True, but then for that to be consistent, the epicenter around patient zero should have been next to a habitat where a large pool of this virus exist. However the closest matched virus seems to be carried by a species of bat that doesn't exist anywhere near the region of Wuhan. But coincidentally, if we trust the facts brought forward by this repo, was a species that was studied in these virology labs.
They present evidence of 2 labs in Wuhan, and each lab was doing work with bats with a high degree of likelihood of having this virus.
This puts the virus at the scene of the crime, so to speak.
This is opposed to the wet market theory which has no evidence of said bats at the market, or explanation for how bats from 1000 miles away ended up there.

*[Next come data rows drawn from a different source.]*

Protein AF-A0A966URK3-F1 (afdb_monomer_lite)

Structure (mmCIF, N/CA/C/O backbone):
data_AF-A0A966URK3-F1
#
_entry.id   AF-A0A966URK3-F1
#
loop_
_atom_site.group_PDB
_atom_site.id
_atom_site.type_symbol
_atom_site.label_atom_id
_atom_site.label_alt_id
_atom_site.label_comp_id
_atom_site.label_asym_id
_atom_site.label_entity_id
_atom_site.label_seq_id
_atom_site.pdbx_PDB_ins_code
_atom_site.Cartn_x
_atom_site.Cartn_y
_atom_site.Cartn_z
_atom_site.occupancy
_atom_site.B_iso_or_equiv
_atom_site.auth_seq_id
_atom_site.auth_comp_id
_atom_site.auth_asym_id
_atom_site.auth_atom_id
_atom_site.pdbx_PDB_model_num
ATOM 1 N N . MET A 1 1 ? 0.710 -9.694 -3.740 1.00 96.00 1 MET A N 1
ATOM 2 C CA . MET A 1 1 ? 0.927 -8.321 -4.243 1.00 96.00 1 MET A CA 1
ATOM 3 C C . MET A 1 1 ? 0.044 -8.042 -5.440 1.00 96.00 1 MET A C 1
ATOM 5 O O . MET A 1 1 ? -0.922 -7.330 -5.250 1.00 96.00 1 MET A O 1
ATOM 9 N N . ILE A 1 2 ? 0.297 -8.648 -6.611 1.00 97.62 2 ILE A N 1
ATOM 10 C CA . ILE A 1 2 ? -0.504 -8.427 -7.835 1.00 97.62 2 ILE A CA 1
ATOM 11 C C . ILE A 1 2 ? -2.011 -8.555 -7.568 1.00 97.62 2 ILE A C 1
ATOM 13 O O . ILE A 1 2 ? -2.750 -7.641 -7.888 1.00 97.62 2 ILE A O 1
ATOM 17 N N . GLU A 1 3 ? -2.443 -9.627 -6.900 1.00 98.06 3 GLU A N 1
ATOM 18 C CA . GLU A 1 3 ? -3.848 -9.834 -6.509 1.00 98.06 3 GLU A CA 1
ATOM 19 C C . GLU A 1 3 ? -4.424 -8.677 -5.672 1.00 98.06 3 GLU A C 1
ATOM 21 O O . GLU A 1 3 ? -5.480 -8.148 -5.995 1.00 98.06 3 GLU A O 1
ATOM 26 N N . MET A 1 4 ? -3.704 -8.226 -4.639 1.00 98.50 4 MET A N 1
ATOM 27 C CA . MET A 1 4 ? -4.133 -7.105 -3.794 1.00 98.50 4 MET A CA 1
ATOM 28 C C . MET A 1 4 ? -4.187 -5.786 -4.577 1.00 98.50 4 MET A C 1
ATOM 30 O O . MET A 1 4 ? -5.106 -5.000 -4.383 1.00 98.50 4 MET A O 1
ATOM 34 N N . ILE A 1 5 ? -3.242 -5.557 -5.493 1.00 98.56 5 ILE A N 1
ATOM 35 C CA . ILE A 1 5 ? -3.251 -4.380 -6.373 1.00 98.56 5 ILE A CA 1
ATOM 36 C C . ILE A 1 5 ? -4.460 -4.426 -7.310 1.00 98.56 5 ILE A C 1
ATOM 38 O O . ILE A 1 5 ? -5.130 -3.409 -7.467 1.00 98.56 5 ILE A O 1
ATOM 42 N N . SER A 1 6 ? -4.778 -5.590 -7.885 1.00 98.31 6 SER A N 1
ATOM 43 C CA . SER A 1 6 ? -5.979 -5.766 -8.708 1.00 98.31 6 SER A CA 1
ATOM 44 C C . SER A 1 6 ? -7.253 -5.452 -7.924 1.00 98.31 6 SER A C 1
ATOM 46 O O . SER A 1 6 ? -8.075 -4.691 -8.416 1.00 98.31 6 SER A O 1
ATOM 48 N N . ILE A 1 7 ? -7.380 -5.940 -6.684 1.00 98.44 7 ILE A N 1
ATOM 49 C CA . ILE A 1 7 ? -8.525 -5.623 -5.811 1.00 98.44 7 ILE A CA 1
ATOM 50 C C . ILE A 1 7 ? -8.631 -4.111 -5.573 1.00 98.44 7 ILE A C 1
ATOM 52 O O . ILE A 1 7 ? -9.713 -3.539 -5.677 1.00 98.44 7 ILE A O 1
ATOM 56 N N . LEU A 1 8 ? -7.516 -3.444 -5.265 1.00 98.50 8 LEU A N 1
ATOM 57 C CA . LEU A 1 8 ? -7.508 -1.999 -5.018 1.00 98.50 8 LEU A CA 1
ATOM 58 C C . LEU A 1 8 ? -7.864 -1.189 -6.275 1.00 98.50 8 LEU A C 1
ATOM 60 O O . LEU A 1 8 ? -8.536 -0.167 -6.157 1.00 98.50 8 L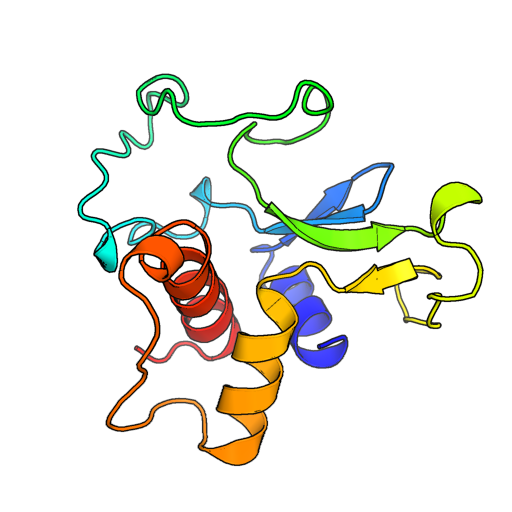EU A O 1
ATOM 64 N N . LEU A 1 9 ? -7.453 -1.643 -7.465 1.00 98.31 9 LEU A N 1
ATOM 65 C CA . LEU A 1 9 ? -7.863 -1.054 -8.745 1.00 98.31 9 LEU A CA 1
ATOM 66 C C . LEU A 1 9 ? -9.359 -1.271 -9.013 1.00 98.31 9 LEU A C 1
ATOM 68 O O . LEU A 1 9 ? -10.055 -0.334 -9.389 1.00 98.31 9 LEU A O 1
ATOM 72 N N . GLU A 1 10 ? -9.870 -2.485 -8.795 1.00 98.19 10 GLU A N 1
ATOM 73 C CA . GLU A 1 10 ? -11.291 -2.823 -8.973 1.00 98.19 10 GLU A CA 1
ATOM 74 C C . GLU A 1 10 ? -12.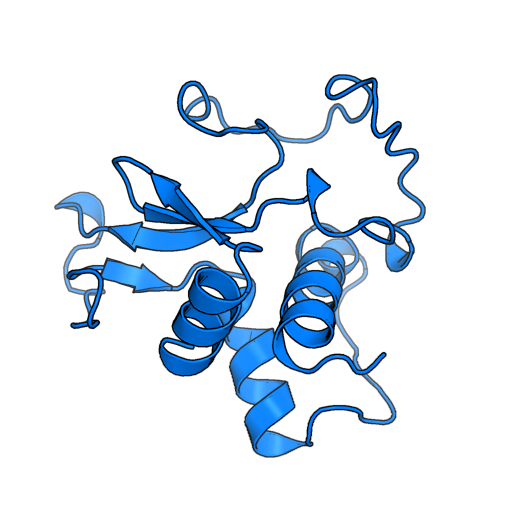202 -2.019 -8.038 1.00 98.19 10 GLU A C 1
ATOM 76 O O . GLU A 1 10 ? -13.301 -1.624 -8.426 1.00 98.19 10 GLU A O 1
ATOM 81 N N . LYS A 1 11 ? -11.731 -1.738 -6.819 1.00 98.12 11 LYS A N 1
ATOM 82 C CA . LYS A 1 11 ? -12.420 -0.893 -5.836 1.00 98.12 11 LYS A CA 1
ATOM 83 C C . LYS A 1 11 ? -12.274 0.610 -6.095 1.00 98.12 11 LYS A C 1
ATOM 85 O O . LYS A 1 11 ? -12.745 1.397 -5.280 1.00 98.12 11 LYS A O 1
ATOM 90 N N . ASP A 1 12 ? -11.612 1.011 -7.181 1.00 97.31 12 ASP A N 1
ATOM 91 C CA . ASP A 1 12 ? -11.292 2.409 -7.486 1.00 97.31 12 ASP A CA 1
ATOM 92 C C . ASP A 1 12 ? -10.477 3.097 -6.368 1.00 97.31 12 ASP A C 1
ATOM 94 O O . ASP A 1 12 ? -10.457 4.312 -6.268 1.00 97.31 12 ASP A O 1
ATOM 98 N N . ILE A 1 13 ? -9.768 2.357 -5.509 1.00 97.81 13 ILE A N 1
ATOM 99 C CA . ILE A 1 13 ? -8.893 2.928 -4.463 1.00 97.81 13 ILE A CA 1
ATOM 100 C C . ILE A 1 13 ? -7.501 3.238 -5.021 1.00 97.81 13 ILE A C 1
ATOM 102 O O . ILE A 1 13 ? -6.819 4.161 -4.570 1.00 97.81 13 ILE A O 1
ATOM 106 N N . ALA A 1 14 ? -7.076 2.464 -6.014 1.00 97.94 14 ALA A N 1
ATOM 107 C CA . ALA A 1 14 ? -5.844 2.678 -6.749 1.00 97.94 14 ALA A CA 1
ATOM 108 C C . ALA A 1 14 ? -6.124 3.179 -8.165 1.00 97.94 14 ALA A C 1
ATOM 110 O O . ALA A 1 14 ? -7.183 2.914 -8.731 1.00 97.94 14 ALA A O 1
ATOM 111 N N . TYR A 1 15 ? -5.140 3.845 -8.761 1.00 96.69 15 TYR A N 1
ATOM 112 C CA . TYR A 1 15 ? -5.218 4.325 -10.137 1.00 96.69 15 TYR A CA 1
ATOM 113 C C . TYR A 1 15 ? -3.900 4.103 -10.880 1.00 96.69 15 TYR A C 1
ATOM 115 O O . TYR A 1 15 ? -2.820 4.018 -10.287 1.00 96.69 15 TYR A O 1
ATOM 123 N N . VAL A 1 16 ? -3.999 3.994 -12.204 1.00 96.19 16 VAL A N 1
ATOM 124 C CA . VAL A 1 16 ? -2.843 3.900 -13.101 1.00 96.19 16 VAL A CA 1
ATOM 125 C C . VAL A 1 16 ? -2.377 5.313 -13.448 1.00 96.19 16 VAL A C 1
ATOM 127 O O . VAL A 1 16 ? -3.165 6.127 -13.920 1.00 96.19 16 VAL A O 1
ATOM 130 N N . SER A 1 17 ? -1.093 5.586 -13.251 1.00 94.19 17 SER A N 1
ATOM 131 C CA . SER A 1 17 ? -0.396 6.762 -13.773 1.00 94.19 17 SER A CA 1
ATOM 132 C C . SER A 1 17 ? 0.620 6.329 -14.835 1.00 94.19 17 SER A C 1
ATOM 134 O O . SER A 1 17 ? 0.741 5.150 -15.170 1.00 94.19 17 SER A O 1
ATOM 136 N N . LYS A 1 18 ? 1.359 7.280 -15.401 1.00 91.25 18 LYS A N 1
ATOM 137 C CA . LYS A 1 18 ? 2.317 7.040 -16.485 1.00 91.25 18 LYS A CA 1
ATOM 138 C C . LYS A 1 18 ? 3.455 6.098 -16.096 1.00 91.25 18 LYS A C 1
ATOM 140 O O . LYS A 1 18 ? 3.954 5.368 -16.948 1.00 91.25 18 LYS A O 1
ATOM 145 N N . ASP A 1 19 ? 3.881 6.131 -14.837 1.00 93.06 19 ASP A N 1
ATOM 146 C CA . ASP A 1 19 ? 5.071 5.428 -14.351 1.00 93.06 19 ASP A CA 1
ATOM 147 C C . ASP A 1 19 ? 4.761 4.328 -13.320 1.00 93.06 19 ASP A C 1
ATOM 149 O O . ASP A 1 19 ? 5.670 3.713 -12.755 1.00 93.06 19 ASP A O 1
ATOM 153 N N . GLY A 1 20 ?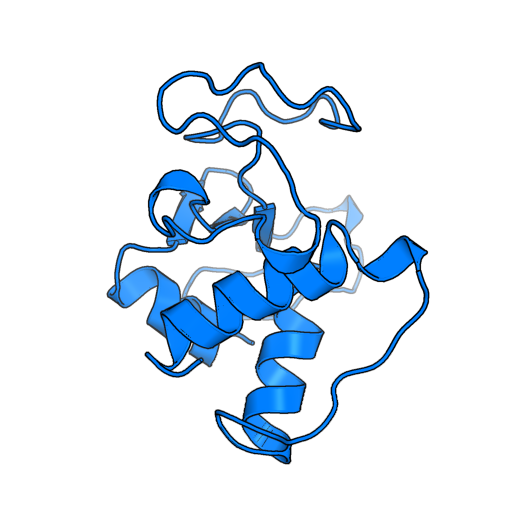 3.483 4.049 -13.065 1.00 95.88 20 GLY A N 1
ATOM 154 C CA . GLY A 1 20 ? 3.090 3.013 -12.124 1.00 95.88 20 GLY A CA 1
ATOM 155 C C . GLY A 1 20 ? 1.628 3.068 -11.710 1.00 95.88 20 GLY A C 1
ATOM 156 O O . GLY A 1 20 ? 0.822 3.813 -12.257 1.00 95.88 20 GLY A O 1
ATOM 157 N N . ILE A 1 21 ? 1.301 2.271 -10.702 1.00 97.88 21 ILE A N 1
ATOM 158 C CA . ILE A 1 21 ? 0.001 2.240 -10.038 1.00 97.88 21 ILE A CA 1
ATOM 159 C C . ILE A 1 21 ? 0.170 2.812 -8.641 1.00 97.88 21 ILE A C 1
ATOM 161 O O . ILE A 1 21 ? 1.078 2.405 -7.909 1.00 97.88 21 ILE A O 1
ATOM 165 N N . TYR A 1 22 ? -0.727 3.713 -8.263 1.00 97.69 22 TYR A N 1
ATOM 166 C CA . TYR A 1 22 ? -0.668 4.453 -7.011 1.00 97.69 22 TYR A CA 1
ATOM 167 C C . TYR A 1 22 ? -1.919 4.220 -6.176 1.00 97.69 22 TYR A C 1
ATOM 169 O O . TYR A 1 22 ? -3.009 4.032 -6.708 1.00 97.69 22 TYR A O 1
ATOM 177 N N . PHE A 1 23 ? -1.743 4.224 -4.859 1.00 97.56 23 PHE A N 1
ATOM 178 C CA . PHE A 1 23 ? -2.828 4.232 -3.889 1.00 97.56 23 PHE A CA 1
ATOM 179 C C . PHE A 1 23 ? -3.302 5.670 -3.672 1.00 97.56 23 PHE A C 1
ATOM 181 O O . PHE A 1 23 ? -2.482 6.518 -3.318 1.00 97.56 23 PHE A O 1
ATOM 188 N N . SER A 1 24 ? -4.601 5.927 -3.833 1.00 95.06 24 SER A N 1
ATOM 189 C CA . SER A 1 24 ? -5.192 7.242 -3.586 1.00 95.06 24 SER A CA 1
ATOM 190 C C . SER A 1 24 ? -5.502 7.420 -2.102 1.00 95.06 24 SER A C 1
ATOM 192 O O . SER A 1 24 ? -6.492 6.890 -1.588 1.00 95.06 24 SER A O 1
ATOM 194 N N . ILE A 1 25 ? -4.681 8.194 -1.389 1.00 91.56 25 ILE A N 1
ATOM 195 C CA . ILE A 1 25 ? -4.881 8.416 0.052 1.00 91.56 25 ILE A CA 1
ATOM 196 C C . ILE A 1 25 ? -6.197 9.144 0.345 1.00 91.56 25 ILE A C 1
ATOM 198 O O . ILE A 1 25 ? -6.792 8.952 1.401 1.00 91.56 25 ILE A O 1
ATOM 202 N N . GLY A 1 26 ? -6.680 9.954 -0.604 1.00 87.88 26 GLY A N 1
ATOM 203 C CA . GLY A 1 26 ? -7.932 10.700 -0.476 1.00 87.88 26 GLY A CA 1
ATOM 204 C C . GLY A 1 26 ? -9.169 9.802 -0.452 1.00 87.88 26 GLY A C 1
ATOM 205 O O . GLY A 1 26 ? -10.214 10.222 0.041 1.00 87.88 26 GLY A O 1
ATOM 206 N N . LYS A 1 27 ? -9.050 8.560 -0.937 1.00 91.44 27 LYS A N 1
ATOM 207 C CA . LYS A 1 27 ? -10.132 7.568 -0.931 1.00 91.44 27 LYS A CA 1
ATOM 208 C C . LYS A 1 27 ? -10.168 6.722 0.347 1.00 91.44 27 LYS A C 1
ATOM 210 O O . LYS A 1 27 ? -11.079 5.916 0.507 1.00 91.44 27 LYS A O 1
ATOM 215 N N . PHE A 1 28 ? -9.240 6.945 1.285 1.00 92.25 28 PHE A N 1
ATOM 216 C CA . PHE A 1 28 ? -9.221 6.305 2.601 1.00 92.25 28 PHE A CA 1
ATOM 217 C C . PHE A 1 28 ? -9.300 7.357 3.728 1.00 92.25 28 PHE A C 1
ATOM 219 O O . PHE A 1 28 ? -8.277 7.908 4.137 1.00 92.25 28 PHE A O 1
ATOM 226 N N . PRO A 1 29 ? -10.501 7.652 4.266 1.00 89.50 29 PRO A N 1
ATOM 227 C CA . PRO A 1 29 ? -10.697 8.732 5.243 1.00 89.50 29 PRO A CA 1
ATOM 228 C C . PRO A 1 29 ? -9.904 8.591 6.551 1.00 89.50 29 PRO A C 1
ATOM 230 O O . PRO A 1 29 ? -9.571 9.597 7.172 1.00 89.50 29 PRO A O 1
ATOM 233 N N . GLU A 1 30 ? -9.583 7.363 6.967 1.00 90.62 30 GLU A N 1
ATOM 234 C CA . GLU A 1 30 ? -8.836 7.087 8.204 1.00 90.62 30 GLU A CA 1
ATOM 235 C C . GLU A 1 30 ? -7.305 7.132 8.003 1.00 90.62 30 GLU A C 1
ATOM 237 O O . GLU A 1 30 ? -6.536 6.823 8.922 1.00 90.62 30 GLU A O 1
ATOM 242 N N . TYR A 1 31 ? -6.832 7.522 6.811 1.00 92.31 31 TYR A N 1
ATOM 243 C CA . TYR A 1 31 ? -5.407 7.580 6.502 1.00 92.31 31 TYR A CA 1
ATOM 244 C C . TYR A 1 31 ? -4.643 8.456 7.508 1.00 92.31 31 TYR A C 1
ATOM 246 O O . TYR A 1 31 ? -5.044 9.569 7.846 1.00 92.31 31 TYR A O 1
ATOM 254 N N . GLY A 1 32 ? -3.507 7.954 7.998 1.00 89.50 32 GLY A N 1
ATOM 255 C CA . GLY A 1 32 ? -2.658 8.683 8.945 1.00 89.50 32 GLY A CA 1
ATOM 256 C C . GLY A 1 32 ? -3.052 8.567 10.421 1.00 89.50 32 GLY A C 1
ATOM 257 O O . GLY A 1 32 ? -2.333 9.107 11.266 1.00 89.50 32 GLY A O 1
ATOM 258 N N . LYS A 1 33 ? -4.123 7.837 10.766 1.00 91.88 33 LYS A N 1
ATOM 259 C CA . LYS A 1 33 ? -4.574 7.638 12.156 1.00 91.88 33 LYS A CA 1
ATOM 260 C C . LYS A 1 33 ? -3.493 7.064 13.075 1.00 91.88 33 LYS A C 1
ATOM 262 O O . LYS A 1 33 ? -3.300 7.586 14.174 1.00 91.88 33 LYS A O 1
ATOM 267 N N . LEU A 1 34 ? -2.751 6.048 12.620 1.00 93.12 34 LEU A N 1
ATOM 268 C CA . LEU A 1 34 ? -1.651 5.436 13.383 1.00 93.12 34 LEU A CA 1
ATOM 269 C C . LEU A 1 34 ? -0.561 6.464 13.723 1.00 93.12 34 LEU A C 1
ATOM 271 O O . LEU A 1 34 ? -0.153 6.602 14.875 1.00 93.12 34 LEU A O 1
ATOM 275 N N . ALA A 1 35 ? -0.125 7.215 12.714 1.00 91.56 35 ALA A N 1
ATOM 276 C CA . ALA A 1 35 ? 0.916 8.228 12.832 1.00 91.56 35 ALA A CA 1
ATOM 277 C C . ALA A 1 35 ? 0.417 9.565 13.418 1.00 91.56 35 ALA A C 1
ATOM 279 O O . ALA A 1 35 ? 1.203 10.501 13.569 1.00 91.56 35 ALA A O 1
ATOM 280 N N . LYS A 1 36 ? -0.875 9.667 13.771 1.00 88.75 36 LYS A N 1
ATOM 281 C CA . LYS A 1 36 ? -1.537 10.887 14.271 1.00 88.75 36 LYS A CA 1
ATOM 282 C C . LYS A 1 36 ? -1.316 12.099 13.360 1.00 88.75 36 LYS A C 1
ATOM 284 O O . LYS A 1 36 ? -1.129 13.224 13.834 1.00 88.75 36 LYS A O 1
ATOM 289 N N . LEU A 1 37 ? -1.330 11.870 12.050 1.00 81.62 37 LEU A N 1
ATOM 290 C CA . LEU A 1 37 ? -1.158 12.932 11.066 1.00 81.62 37 LEU A CA 1
ATOM 291 C C . LEU A 1 37 ? -2.414 13.802 11.017 1.00 81.62 37 LEU A C 1
ATOM 293 O O . LEU A 1 37 ? -3.535 13.302 10.988 1.00 81.62 37 LEU A O 1
ATOM 297 N N . LYS A 1 38 ? -2.227 15.123 10.979 1.00 67.94 38 LYS A N 1
ATOM 298 C CA . LYS A 1 38 ? -3.313 16.074 10.716 1.00 67.94 38 LYS A CA 1
ATOM 299 C C . LYS A 1 38 ? -3.472 16.235 9.210 1.00 67.94 38 LYS A C 1
ATOM 301 O O . LYS A 1 38 ? -2.945 17.176 8.613 1.00 67.94 38 LYS A O 1
ATOM 306 N N . ILE A 1 39 ? -4.145 15.270 8.601 1.00 63.75 39 ILE A N 1
ATOM 307 C CA . ILE A 1 39 ? -4.476 15.317 7.181 1.00 63.75 39 ILE A CA 1
ATOM 308 C C . ILE A 1 39 ? -5.810 16.041 7.078 1.00 63.75 39 ILE A C 1
ATOM 310 O O . ILE A 1 39 ? -6.835 15.501 7.480 1.00 63.75 39 ILE A O 1
ATOM 314 N N . ASP A 1 40 ? -5.789 17.288 6.620 1.00 58.06 40 ASP A N 1
ATOM 315 C CA . ASP A 1 40 ? -7.025 17.939 6.204 1.00 58.06 40 ASP A CA 1
ATOM 316 C C . ASP A 1 40 ? -7.380 17.376 4.816 1.00 58.06 40 ASP A C 1
ATOM 318 O O . ASP A 1 40 ? -6.559 17.493 3.898 1.00 58.06 40 ASP A O 1
ATOM 322 N N . PRO A 1 41 ? -8.554 16.744 4.637 1.00 52.66 41 PRO A N 1
ATOM 323 C CA . PRO A 1 41 ? -8.987 16.230 3.339 1.00 52.66 41 PRO A CA 1
ATOM 324 C C . PRO A 1 41 ? -9.061 17.313 2.251 1.00 52.66 41 PRO A C 1
ATOM 326 O O . PRO A 1 41 ? -8.998 16.992 1.067 1.00 52.66 41 PRO A O 1
ATOM 329 N N . LEU A 1 42 ? -9.195 18.586 2.646 1.00 47.59 42 LEU A N 1
ATOM 330 C CA . LEU A 1 42 ? -9.299 19.750 1.764 1.00 47.59 42 LEU A CA 1
ATOM 331 C C . LEU A 1 42 ? -7.972 20.508 1.602 1.00 47.59 42 LEU A C 1
ATOM 333 O O . LEU A 1 42 ? -7.874 21.360 0.719 1.00 47.59 42 LEU A O 1
ATOM 337 N N . ASP A 1 43 ? -6.954 20.204 2.415 1.00 51.19 43 ASP A N 1
ATOM 338 C CA . ASP A 1 43 ? -5.638 20.848 2.359 1.00 51.19 43 ASP A CA 1
ATOM 339 C C . ASP A 1 43 ? -4.511 19.807 2.215 1.00 51.19 43 ASP A C 1
ATOM 341 O O . ASP A 1 43 ? -3.876 19.316 3.161 1.00 51.19 43 ASP A O 1
ATOM 345 N N . SER A 1 44 ? -4.223 19.497 0.951 1.00 47.94 44 SER A N 1
ATOM 346 C CA . SER A 1 44 ? -3.128 18.635 0.504 1.00 47.94 44 SER A CA 1
ATOM 347 C C . SER A 1 44 ? -1.725 19.205 0.794 1.00 47.94 44 SER A C 1
ATOM 349 O O . SER A 1 44 ? -0.730 18.539 0.501 1.00 47.94 44 SER A O 1
ATOM 351 N N . SER A 1 45 ? -1.592 20.358 1.472 1.00 44.03 45 SER A N 1
ATOM 352 C CA . SER A 1 45 ? -0.303 21.009 1.775 1.00 44.03 45 SER A CA 1
ATOM 353 C C . SER A 1 45 ? 0.196 20.911 3.236 1.00 44.03 45 SER A C 1
ATOM 355 O O . SER A 1 45 ? 1.367 21.179 3.501 1.00 44.03 45 SER A O 1
ATOM 357 N N . SER A 1 46 ? -0.625 20.445 4.188 1.00 43.56 46 SER A N 1
ATOM 358 C CA . SER A 1 46 ? -0.317 20.416 5.638 1.00 43.56 46 SER A CA 1
ATOM 359 C C . SER A 1 46 ? 0.786 19.459 6.165 1.00 43.56 46 SER A C 1
ATOM 361 O O . SER A 1 46 ? 1.143 19.557 7.340 1.00 43.56 46 SER A O 1
ATOM 363 N N . LEU A 1 47 ? 1.364 18.556 5.359 1.00 49.16 47 LEU A N 1
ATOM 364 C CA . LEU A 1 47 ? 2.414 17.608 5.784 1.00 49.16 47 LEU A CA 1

I am sure it was not your intention but dismissing (what appears to be) factual information with references, as a conspiracy, is a common strategy of autocratic states when dealing with information that generates a lot of difficult questions. Is there a particular part of the text that you found innacurate?
The key is probably to allow for people to share encrypted data with the author/contributor? Although to me it feels that github is not exactly the best medium for anonymous info leaks.
Maybe it's just the fact that this theory perfectly aligns with the current west-based propaganda effort that seeks to demonise China? Dismissing information as a conspiracy is a common strategy of autocratic states, as is seeding the internet with lies that align with their own interests.
An extremely good point, we are all at risk of being vehicles of information wars.
However, information spinners still need to spread info based on reality or partial truth in order to be effective in their spinning.
To me the current volume of evidence for a 'lab accident/negligence' theory versus the volume of evidence for a 'wet market' theory sticks out like a sore thumb even if we account for information war effects.
I have my own conspiracy theory that some group with a financial stake in wet markets or the general trade in wildlife meat/products is manipulating right wing racists to push the theory that the virus originated in a lab rather than due to unsafe handling of wild game meat so that the Chinese government won't feel pressure to further curtail wild game markets.
My hard hitting github of evidence will include the fact that wet markets exist in China and also that racists exist in the US and other western countries. QED.
I mean, that text is trying to make it seem like they are close to each other when actually it just means that both are in the same city. 9 miles is not a small distance in a big city like wuhan.
It's like saying that Queens is next to the Statue of Liberty.